Redundancy is cruel. But – as I’ve found a couple of times since - it was the best thing. To be honest with you, even although I’d moved upstairs to the ‘proper’ ‘advertising’ ‘department’, I still didn’t have the remotest idea about the job. But I had a few bits of work and I knew that I wanted to stay in this industry.
I hawked my portfolio around the other agencies in Glasgow. Creative Directors took the time to see me, looked through my portfolio, smiled politely and said they’d call if anything came up. Then I went to see a Creative Director who told me the truth.
“It’s crap. There’s nothing decent in there. You need a whole new portfolio that actually has concepts in it. Come back to me when you’ve got one.”
So I swatted up on every award annual that I’d stolen out of the agency to try to work out what a concept was. Nobody had told me. I started building my portfolio, painstakingly drawing every visual and hand-rendering every headline. Then, with my head held high, I made a return visit to the Creative Director.
“It’s still crap. You’ve got it all wrong. You need to find a proposition and make sure you communicate it clearly in your ad. That’s the whole point of doing an ad, after all.” He took the time to go through every piece of work and tell me very specifically why it didn’t work and how I could have done it better. I thanked him and returned home.
I immediately took his advice, ripped everything out of my portfolio and started again. I refused to give up and returned again and again and again. To cut a long story short, he eventually gave me a placement. That meant that I worked for absolutely nothing except travel expenses.
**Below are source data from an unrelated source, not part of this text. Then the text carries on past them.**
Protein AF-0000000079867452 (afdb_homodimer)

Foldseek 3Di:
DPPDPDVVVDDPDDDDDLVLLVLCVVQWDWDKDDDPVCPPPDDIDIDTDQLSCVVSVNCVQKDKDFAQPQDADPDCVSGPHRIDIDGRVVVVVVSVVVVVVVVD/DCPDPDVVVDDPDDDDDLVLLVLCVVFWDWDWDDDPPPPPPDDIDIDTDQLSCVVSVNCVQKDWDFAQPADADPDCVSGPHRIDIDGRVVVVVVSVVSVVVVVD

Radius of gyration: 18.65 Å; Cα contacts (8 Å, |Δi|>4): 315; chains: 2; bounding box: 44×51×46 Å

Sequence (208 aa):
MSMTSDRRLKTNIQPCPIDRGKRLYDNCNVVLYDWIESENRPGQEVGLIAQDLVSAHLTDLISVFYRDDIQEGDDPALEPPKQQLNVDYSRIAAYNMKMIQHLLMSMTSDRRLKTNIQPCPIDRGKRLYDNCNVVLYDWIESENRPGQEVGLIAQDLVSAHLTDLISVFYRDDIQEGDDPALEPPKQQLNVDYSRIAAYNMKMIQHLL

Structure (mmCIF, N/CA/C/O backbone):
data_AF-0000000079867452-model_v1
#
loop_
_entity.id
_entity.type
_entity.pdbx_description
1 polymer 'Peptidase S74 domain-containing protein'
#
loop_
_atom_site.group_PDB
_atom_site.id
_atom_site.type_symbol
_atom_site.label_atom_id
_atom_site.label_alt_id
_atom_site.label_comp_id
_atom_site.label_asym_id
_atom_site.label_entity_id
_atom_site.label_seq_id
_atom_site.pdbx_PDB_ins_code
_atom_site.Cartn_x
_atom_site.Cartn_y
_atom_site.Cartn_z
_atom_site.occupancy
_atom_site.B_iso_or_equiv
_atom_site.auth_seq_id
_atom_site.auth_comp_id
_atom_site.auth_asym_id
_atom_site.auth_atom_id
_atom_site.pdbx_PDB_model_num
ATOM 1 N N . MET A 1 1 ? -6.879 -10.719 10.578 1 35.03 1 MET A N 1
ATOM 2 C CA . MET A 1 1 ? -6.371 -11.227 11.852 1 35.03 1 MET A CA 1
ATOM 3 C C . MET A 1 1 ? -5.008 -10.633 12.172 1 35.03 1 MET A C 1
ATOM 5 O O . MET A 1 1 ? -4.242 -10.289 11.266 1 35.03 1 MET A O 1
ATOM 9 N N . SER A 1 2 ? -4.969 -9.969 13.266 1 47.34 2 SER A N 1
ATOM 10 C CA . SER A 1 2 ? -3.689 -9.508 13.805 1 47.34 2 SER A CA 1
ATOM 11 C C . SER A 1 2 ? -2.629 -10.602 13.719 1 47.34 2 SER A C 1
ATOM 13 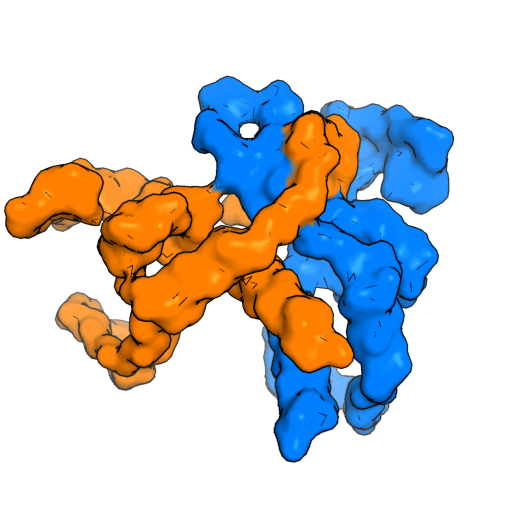O O . SER A 1 2 ? -2.902 -11.766 14.016 1 47.34 2 SER A O 1
ATOM 15 N N . MET A 1 3 ? -1.846 -10.586 12.656 1 59.62 3 MET A N 1
ATOM 16 C CA . MET A 1 3 ? -0.754 -11.555 12.594 1 59.62 3 MET A CA 1
ATOM 17 C C . MET A 1 3 ? 0.193 -11.383 13.773 1 59.62 3 MET A C 1
ATOM 19 O O . MET A 1 3 ? 0.819 -10.328 13.922 1 59.62 3 MET A O 1
ATOM 23 N N . THR A 1 4 ? -0.146 -12.211 14.727 1 72.06 4 THR A N 1
ATOM 24 C CA . THR A 1 4 ? 0.749 -12.164 15.883 1 72.06 4 THR A CA 1
ATOM 25 C C . THR A 1 4 ? 2.193 -12.398 15.453 1 72.06 4 THR A C 1
ATOM 27 O O . THR A 1 4 ? 2.453 -13.156 14.516 1 72.06 4 THR A O 1
ATOM 30 N N . SER A 1 5 ? 2.973 -11.555 15.906 1 79.25 5 SER A N 1
ATOM 31 C CA . SER A 1 5 ? 4.402 -11.719 15.664 1 79.25 5 SER A CA 1
ATOM 32 C C . SER A 1 5 ? 5.094 -12.367 16.859 1 79.25 5 SER A C 1
ATOM 34 O O . SER A 1 5 ? 6.324 -12.375 16.953 1 79.25 5 SER A O 1
ATOM 36 N N . ASP A 1 6 ? 4.301 -13.016 17.75 1 89.19 6 ASP A N 1
ATOM 37 C CA . ASP A 1 6 ? 4.844 -13.68 18.922 1 89.19 6 ASP A CA 1
ATOM 38 C C . ASP A 1 6 ? 5.516 -15 18.547 1 89.19 6 ASP A C 1
ATOM 40 O O . ASP A 1 6 ? 4.875 -15.891 17.984 1 89.19 6 ASP A O 1
ATOM 44 N N . ARG A 1 7 ? 6.805 -15.117 18.859 1 89.88 7 ARG A N 1
ATOM 45 C CA . ARG A 1 7 ? 7.602 -16.281 18.484 1 89.88 7 ARG A CA 1
ATOM 46 C C . ARG A 1 7 ? 7.008 -17.562 19.047 1 89.88 7 ARG A C 1
ATOM 48 O O . ARG A 1 7 ? 7.098 -18.625 18.422 1 89.88 7 ARG A O 1
ATOM 55 N N . ARG A 1 8 ? 6.352 -17.422 20.188 1 93.12 8 ARG A N 1
ATOM 56 C CA . ARG A 1 8 ? 5.82 -18.594 20.875 1 93.12 8 ARG A CA 1
ATOM 57 C C . ARG A 1 8 ? 4.691 -19.234 20.078 1 93.12 8 ARG A C 1
ATOM 59 O O . ARG A 1 8 ? 4.34 -20.391 20.328 1 93.12 8 ARG A O 1
ATOM 66 N N . LEU A 1 9 ? 4.27 -18.547 19.188 1 92.81 9 LEU A N 1
ATOM 67 C CA . LEU A 1 9 ? 3.125 -19.016 18.406 1 92.81 9 LEU A CA 1
ATOM 68 C C . LEU A 1 9 ? 3.559 -19.469 17.016 1 92.81 9 LEU A C 1
ATOM 70 O O . LEU A 1 9 ? 2.717 -19.719 16.156 1 92.81 9 LEU A O 1
ATOM 74 N N . LYS A 1 10 ? 4.898 -19.578 16.844 1 89.19 10 LYS A N 1
ATOM 75 C CA . LYS A 1 10 ? 5.426 -19.938 15.539 1 89.19 10 LYS A CA 1
ATOM 76 C C . LYS A 1 10 ? 6.344 -21.156 15.617 1 89.19 10 LYS A C 1
ATOM 78 O O . LYS A 1 10 ? 6.992 -21.375 16.641 1 89.19 10 LYS A O 1
ATOM 83 N N . THR A 1 11 ? 6.312 -21.922 14.484 1 93.44 11 THR A N 1
ATOM 84 C CA . THR A 1 11 ? 7.219 -23.062 14.367 1 93.44 11 THR A CA 1
ATOM 85 C C . THR A 1 11 ? 7.883 -23.078 12.992 1 93.44 11 THR A C 1
ATOM 87 O O . THR A 1 11 ? 7.496 -22.328 12.094 1 93.44 11 THR A O 1
ATOM 90 N N . ASN A 1 12 ? 9.062 -23.844 12.797 1 94.88 12 ASN A N 1
ATOM 91 C CA . ASN A 1 12 ? 9.805 -23.984 11.547 1 94.88 12 ASN A CA 1
ATOM 92 C C . ASN A 1 12 ? 10.266 -22.641 11.008 1 94.88 12 ASN A C 1
ATOM 94 O O . ASN A 1 12 ? 10.109 -22.344 9.82 1 94.88 12 ASN A O 1
ATOM 98 N N . ILE A 1 13 ? 10.773 -21.859 11.922 1 92.81 13 ILE A N 1
ATOM 99 C CA . ILE A 1 13 ? 11.266 -20.531 11.602 1 92.81 13 ILE A CA 1
ATOM 100 C C . ILE A 1 13 ? 12.547 -20.625 10.781 1 92.81 13 ILE A C 1
ATOM 102 O O . ILE A 1 13 ? 13.539 -21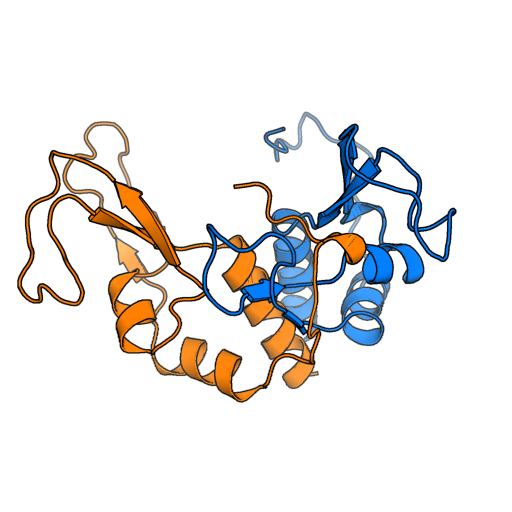.219 11.242 1 92.81 13 ILE A O 1
ATOM 106 N N . GLN A 1 14 ? 12.531 -20.156 9.508 1 94.44 14 GLN A N 1
ATOM 107 C CA . GLN A 1 14 ? 13.672 -20.156 8.602 1 94.44 14 GLN A CA 1
ATOM 108 C C . GLN A 1 14 ? 13.844 -18.797 7.918 1 94.44 14 GLN A C 1
ATOM 110 O O . GLN A 1 14 ? 12.859 -18.094 7.691 1 94.44 14 GLN A O 1
ATOM 115 N N . PRO A 1 15 ? 15.133 -18.531 7.578 1 93.38 15 PRO A N 1
ATOM 116 C CA . PRO A 1 15 ? 15.328 -17.281 6.82 1 93.38 15 PRO A CA 1
ATOM 117 C C . PRO A 1 15 ? 14.578 -17.281 5.492 1 93.38 15 PRO A C 1
ATOM 119 O O . PRO A 1 15 ? 14.492 -18.328 4.828 1 93.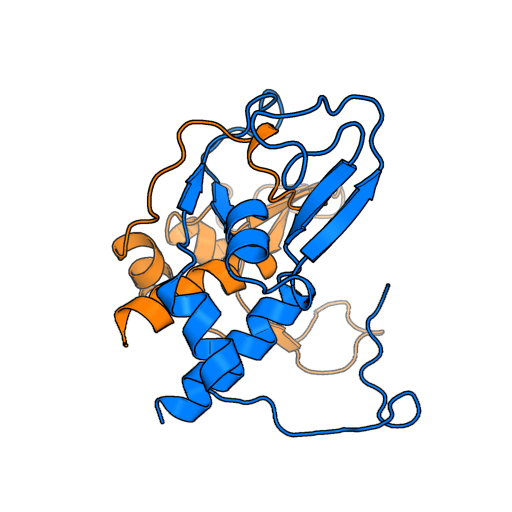38 15 PRO A O 1
ATOM 122 N N . CYS A 1 16 ? 14.047 -16.156 5.188 1 93.38 16 CYS A N 1
ATOM 123 C CA . CYS A 1 16 ? 13.391 -16 3.893 1 93.38 16 CYS A CA 1
ATOM 124 C C . CYS A 1 16 ? 14.414 -16 2.764 1 93.38 16 CYS A C 1
ATOM 126 O O . CYS A 1 16 ? 15.336 -15.18 2.756 1 93.38 16 CYS A O 1
ATOM 128 N N . PRO A 1 17 ? 14.266 -16.906 1.773 1 93.69 17 PRO A N 1
ATOM 129 C CA . PRO A 1 17 ? 15.211 -16.891 0.652 1 93.69 17 PRO A CA 1
ATOM 130 C C . PRO A 1 17 ? 15.086 -15.625 -0.199 1 93.69 17 PRO A C 1
ATOM 132 O O . PRO A 1 17 ? 13.977 -15.109 -0.399 1 93.69 17 PRO A O 1
ATOM 135 N N . ILE A 1 18 ? 16.234 -15.195 -0.698 1 93.5 18 ILE A N 1
ATOM 136 C CA . ILE A 1 18 ? 16.266 -13.969 -1.49 1 93.5 18 ILE A CA 1
ATOM 137 C C . ILE A 1 18 ? 15.492 -14.172 -2.789 1 93.5 18 ILE A C 1
ATOM 139 O O . ILE A 1 18 ? 14.875 -13.234 -3.307 1 93.5 18 ILE A O 1
ATOM 143 N N . ASP A 1 19 ? 15.406 -15.352 -3.279 1 93.5 19 ASP A N 1
ATOM 144 C CA . ASP A 1 19 ? 14.727 -15.656 -4.535 1 93.5 19 ASP A CA 1
ATOM 145 C C . ASP A 1 19 ? 13.234 -15.344 -4.445 1 93.5 19 ASP A C 1
ATOM 147 O O . ASP A 1 19 ? 12.617 -14.945 -5.438 1 93.5 19 ASP A O 1
ATOM 151 N N . ARG A 1 20 ? 12.734 -15.547 -3.326 1 91 20 ARG A N 1
ATOM 152 C CA . ARG A 1 20 ? 11.32 -15.242 -3.129 1 91 20 ARG A CA 1
ATOM 153 C C . ARG A 1 20 ? 11.055 -13.742 -3.271 1 91 20 ARG A C 1
ATOM 155 O O . ARG A 1 20 ? 10.094 -13.336 -3.924 1 91 20 ARG A O 1
ATOM 162 N N . GLY A 1 21 ? 11.93 -12.977 -2.646 1 91.12 21 GLY A N 1
ATOM 163 C CA . GLY A 1 21 ? 11.836 -11.539 -2.822 1 91.12 21 GLY A CA 1
ATOM 164 C C . GLY A 1 21 ? 12.031 -11.102 -4.262 1 91.12 21 GLY A C 1
ATOM 165 O O . GLY A 1 21 ? 11.266 -10.281 -4.777 1 91.12 21 GLY A O 1
ATOM 166 N N . LYS A 1 22 ? 12.945 -11.719 -4.875 1 93.94 22 LYS A N 1
ATOM 167 C CA . LYS A 1 22 ? 13.258 -11.352 -6.254 1 93.94 22 LYS A CA 1
ATOM 168 C C . LYS A 1 22 ? 12.078 -11.648 -7.18 1 93.94 22 LYS A C 1
ATOM 170 O O . LYS A 1 22 ? 11.836 -10.906 -8.133 1 93.94 22 LYS A O 1
ATOM 175 N N . ARG A 1 23 ? 11.359 -12.695 -6.945 1 95.38 23 ARG A N 1
ATOM 176 C CA . ARG A 1 23 ? 10.195 -13.047 -7.754 1 95.38 23 ARG A CA 1
ATOM 177 C C . ARG A 1 23 ? 9.156 -11.93 -7.738 1 95.38 23 ARG A C 1
ATOM 179 O O . ARG A 1 23 ? 8.562 -11.617 -8.766 1 95.38 23 ARG A O 1
ATOM 186 N N . LEU A 1 24 ? 8.977 -11.383 -6.543 1 95.94 24 LEU A N 1
ATOM 187 C CA . LEU A 1 24 ? 8.016 -10.289 -6.41 1 95.94 24 LEU A CA 1
ATOM 188 C C . LEU A 1 24 ? 8.43 -9.102 -7.277 1 95.94 24 LEU A C 1
ATOM 190 O O . LEU A 1 24 ? 7.625 -8.602 -8.07 1 95.94 24 LEU A O 1
ATOM 194 N N . TYR A 1 25 ? 9.617 -8.75 -7.227 1 96.12 25 TYR A N 1
ATOM 195 C CA . TYR A 1 25 ? 10.117 -7.527 -7.848 1 96.12 25 TYR A CA 1
ATOM 196 C C . TYR A 1 25 ? 10.312 -7.719 -9.352 1 96.12 25 TYR A C 1
ATOM 198 O O . TYR A 1 25 ? 10.258 -6.758 -10.117 1 96.12 25 TYR A O 1
ATOM 206 N N . ASP A 1 26 ? 10.492 -9 -9.766 1 95.5 26 ASP A N 1
ATOM 207 C CA . ASP A 1 26 ? 10.703 -9.297 -11.18 1 95.5 26 ASP A CA 1
ATOM 208 C C . ASP A 1 26 ? 9.367 -9.484 -11.898 1 95.5 26 ASP A C 1
ATOM 210 O O . ASP A 1 26 ? 9.258 -9.211 -13.094 1 95.5 26 ASP A O 1
ATOM 214 N N . ASN A 1 27 ? 8.328 -9.859 -11.219 1 96.25 27 ASN A N 1
ATOM 215 C CA . ASN A 1 27 ? 7.141 -10.344 -11.922 1 96.25 27 ASN A CA 1
ATOM 216 C C . ASN A 1 27 ? 5.922 -9.469 -11.617 1 96.25 27 ASN A C 1
ATOM 218 O O . ASN A 1 27 ? 4.887 -9.602 -12.273 1 96.25 27 ASN A O 1
ATOM 222 N N . CYS A 1 28 ? 6.016 -8.625 -10.641 1 96.56 28 CYS A N 1
ATOM 223 C CA . CYS A 1 28 ? 4.875 -7.797 -10.266 1 96.56 28 CYS A CA 1
ATOM 224 C C . CYS A 1 28 ? 5.219 -6.316 -10.352 1 96.56 28 CYS A C 1
ATOM 226 O O . CYS A 1 28 ? 6.254 -5.883 -9.844 1 96.56 28 CYS A O 1
ATOM 228 N N . ASN A 1 29 ? 4.285 -5.59 -10.93 1 95.56 29 ASN A N 1
ATOM 229 C CA . ASN A 1 29 ? 4.48 -4.152 -11.086 1 95.56 29 ASN A CA 1
ATOM 230 C C . ASN A 1 29 ? 3.553 -3.361 -10.164 1 95.56 29 ASN A C 1
ATOM 232 O O . ASN A 1 29 ? 2.395 -3.734 -9.977 1 95.56 29 ASN A O 1
ATOM 236 N N . VAL A 1 30 ? 4.16 -2.318 -9.586 1 96.25 30 VAL A N 1
ATOM 237 C CA . VAL A 1 30 ? 3.299 -1.339 -8.93 1 96.25 30 VAL A CA 1
ATOM 238 C C . VAL A 1 30 ? 2.543 -0.529 -9.984 1 96.25 30 VAL A C 1
ATOM 240 O O . VAL A 1 30 ? 3.143 -0.027 -10.938 1 96.25 30 VAL A O 1
ATOM 243 N N . VAL A 1 31 ? 1.229 -0.367 -9.766 1 95.94 31 VAL A N 1
ATOM 244 C CA . VAL A 1 31 ? 0.429 0.229 -10.828 1 95.94 31 VAL A CA 1
ATOM 245 C C . VAL A 1 31 ? -0.465 1.325 -10.258 1 95.94 31 VAL A C 1
ATOM 247 O O . VAL A 1 31 ? -0.678 1.387 -9.039 1 95.94 31 VAL A O 1
ATOM 250 N N . LEU A 1 32 ? -0.857 2.203 -11.117 1 93.81 32 LEU A N 1
ATOM 251 C CA . LEU A 1 32 ? -1.979 3.107 -10.891 1 93.81 32 LEU A CA 1
ATOM 252 C C . LEU A 1 32 ? -3.258 2.553 -11.508 1 93.81 32 LEU A C 1
ATOM 254 O O . LEU A 1 32 ? -3.215 1.892 -12.555 1 93.81 32 LEU A O 1
ATOM 258 N N . TYR A 1 33 ? -4.375 2.793 -10.883 1 93.62 33 TYR A N 1
ATOM 259 C CA . TYR A 1 33 ? -5.645 2.297 -11.406 1 93.62 33 TYR A CA 1
ATOM 260 C C . TYR A 1 33 ? -6.809 3.137 -10.898 1 93.62 33 TYR A C 1
ATOM 262 O O . TYR A 1 33 ? -6.66 3.902 -9.945 1 93.62 33 TYR A O 1
ATOM 270 N N . ASP A 1 34 ? -7.914 2.996 -11.656 1 90.75 34 ASP A N 1
ATOM 271 C CA . ASP A 1 34 ? -9.195 3.539 -11.219 1 90.75 34 ASP A CA 1
ATOM 272 C C . ASP A 1 34 ? -10.141 2.426 -10.773 1 90.75 34 ASP A C 1
ATOM 274 O O . ASP A 1 34 ? -10.125 1.329 -11.336 1 90.75 34 ASP A O 1
ATOM 278 N N . TRP A 1 35 ? -10.922 2.789 -9.773 1 87.81 35 TRP A N 1
ATOM 279 C CA . TRP A 1 35 ? -11.961 1.838 -9.391 1 87.81 35 TRP A CA 1
ATOM 280 C C . TRP A 1 35 ? -13.133 1.879 -10.359 1 87.81 35 TRP A C 1
ATOM 282 O O . TRP A 1 35 ? -13.539 2.953 -10.805 1 87.81 35 TRP A O 1
ATOM 292 N N . ILE A 1 36 ? -13.656 0.737 -10.758 1 85.75 36 ILE A N 1
ATOM 293 C CA . ILE A 1 36 ? -14.82 0.673 -11.641 1 85.75 36 ILE A CA 1
ATOM 294 C C . ILE A 1 36 ? -16.047 1.24 -10.93 1 85.75 36 ILE A C 1
ATOM 296 O O . ILE A 1 36 ? -16.797 2.029 -11.508 1 85.75 36 ILE A O 1
ATOM 300 N N . GLU A 1 37 ? -16.406 0.867 -9.703 1 72.88 37 GLU A N 1
ATOM 301 C CA . GLU A 1 37 ? -17.578 1.391 -9.016 1 72.88 37 GLU A CA 1
ATOM 302 C C . GLU A 1 37 ? -17.219 2.596 -8.148 1 72.88 37 GLU A C 1
ATOM 304 O O . GLU A 1 37 ? -16.922 2.449 -6.965 1 72.88 37 GLU A O 1
ATOM 309 N N . SER A 1 38 ? -16.516 3.566 -8.789 1 62.78 38 SER A N 1
ATOM 310 C CA . SER A 1 38 ? -15.805 4.594 -8.023 1 62.78 38 SER A CA 1
ATOM 311 C C . SER A 1 38 ? -16.734 5.738 -7.648 1 62.78 38 SER A C 1
ATOM 313 O O . SER A 1 38 ? -16.281 6.816 -7.266 1 62.78 38 SER A O 1
ATOM 315 N N . GLU A 1 39 ? -18.016 5.602 -7.781 1 57.72 39 GLU A N 1
ATOM 316 C CA . GLU A 1 39 ? -18.75 6.805 -7.395 1 57.72 39 GLU A CA 1
ATOM 317 C C . GLU A 1 39 ? -18.219 7.363 -6.074 1 57.72 39 GLU A C 1
ATOM 319 O O . GLU A 1 39 ? -18.172 8.586 -5.887 1 57.72 39 GLU A O 1
ATOM 324 N N . ASN A 1 40 ? -17.734 6.477 -5.219 1 55.06 40 ASN A N 1
ATOM 325 C CA . ASN A 1 40 ? -17.438 6.973 -3.881 1 55.06 40 ASN A CA 1
ATOM 326 C C . ASN A 1 40 ? -15.93 7.078 -3.65 1 55.06 40 ASN A C 1
ATOM 328 O O . ASN A 1 40 ? -15.492 7.363 -2.537 1 55.06 40 ASN A O 1
ATOM 332 N N . ARG A 1 41 ? -15.156 6.809 -4.605 1 60.53 41 ARG A N 1
ATOM 333 C CA . ARG A 1 41 ? -13.719 6.922 -4.422 1 60.53 41 ARG A CA 1
ATOM 334 C C . ARG A 1 41 ? -13.062 7.59 -5.625 1 60.53 41 ARG A C 1
ATOM 336 O O . ARG A 1 41 ? -12.359 6.938 -6.398 1 60.53 41 ARG A O 1
ATOM 343 N N . PRO A 1 42 ? -13.352 8.953 -5.66 1 64.31 42 PRO A N 1
ATOM 344 C CA . PRO A 1 42 ? -12.766 9.656 -6.805 1 64.31 42 PRO A CA 1
ATOM 345 C C . PRO A 1 42 ? -11.242 9.742 -6.734 1 64.31 42 PRO A C 1
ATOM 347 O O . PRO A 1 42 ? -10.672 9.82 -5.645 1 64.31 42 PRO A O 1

After my first month, he called me into his office and told me that I’d have to go. He had mistakenly thought that I’d had potential but I’d failed to show it. I told him that I didn’t want to leave. I had it in me. Just give me another month. He reluctantly agreed.
After the second month, he called me into his office, told me that he was still disappointed and asked me to go. This time I begged him to let me stay for another month and even more reluctantly he caved in.
I was determined to show him how wrong he was. I worked until after midnight every night. I worked weekends. And at the end of the third month, I went into his office and told him that I’d found a job that was willing to pay me more than travel expenses. And this time he asked me not to go. I’d proved myself and had come up with my first batch of decent ads. So I left and went where the money was.
After 3 weeks in my new paid job, I got an even better offer. Not financially better, creatively better. I was now doing several radio ads a week, a couple of TV ads a month and a load of press and poster ads. This is what I wanted.
I was an Art Director at this time and my Copywriter left. I then decided that I’d give Copywriting a bash and recruited a supposedly hotshot Art Director to work with me. He was a wanker. He said “no” to everything I suggested until I couldn’t suggest anything any more. I started to hate my job. Then something wonderful happened: I was fired.
I was thrown out of the office in the morning and was touting my portfolio about in the afternoon. That’s when I picked up my first proper freelance gig. I found out that I could still come up with ideas and started to build a decent freelance business.
I then threw this in and came to work in London. Since then I’ve worked for countless ad agencies, DM agencies and a handful of digital places. Now, fifteen years after I started, I’m about to start at one of the most exciting and creative agencies in London as a Creative Director.
And I still can’t believe that people get paid to do this stuff!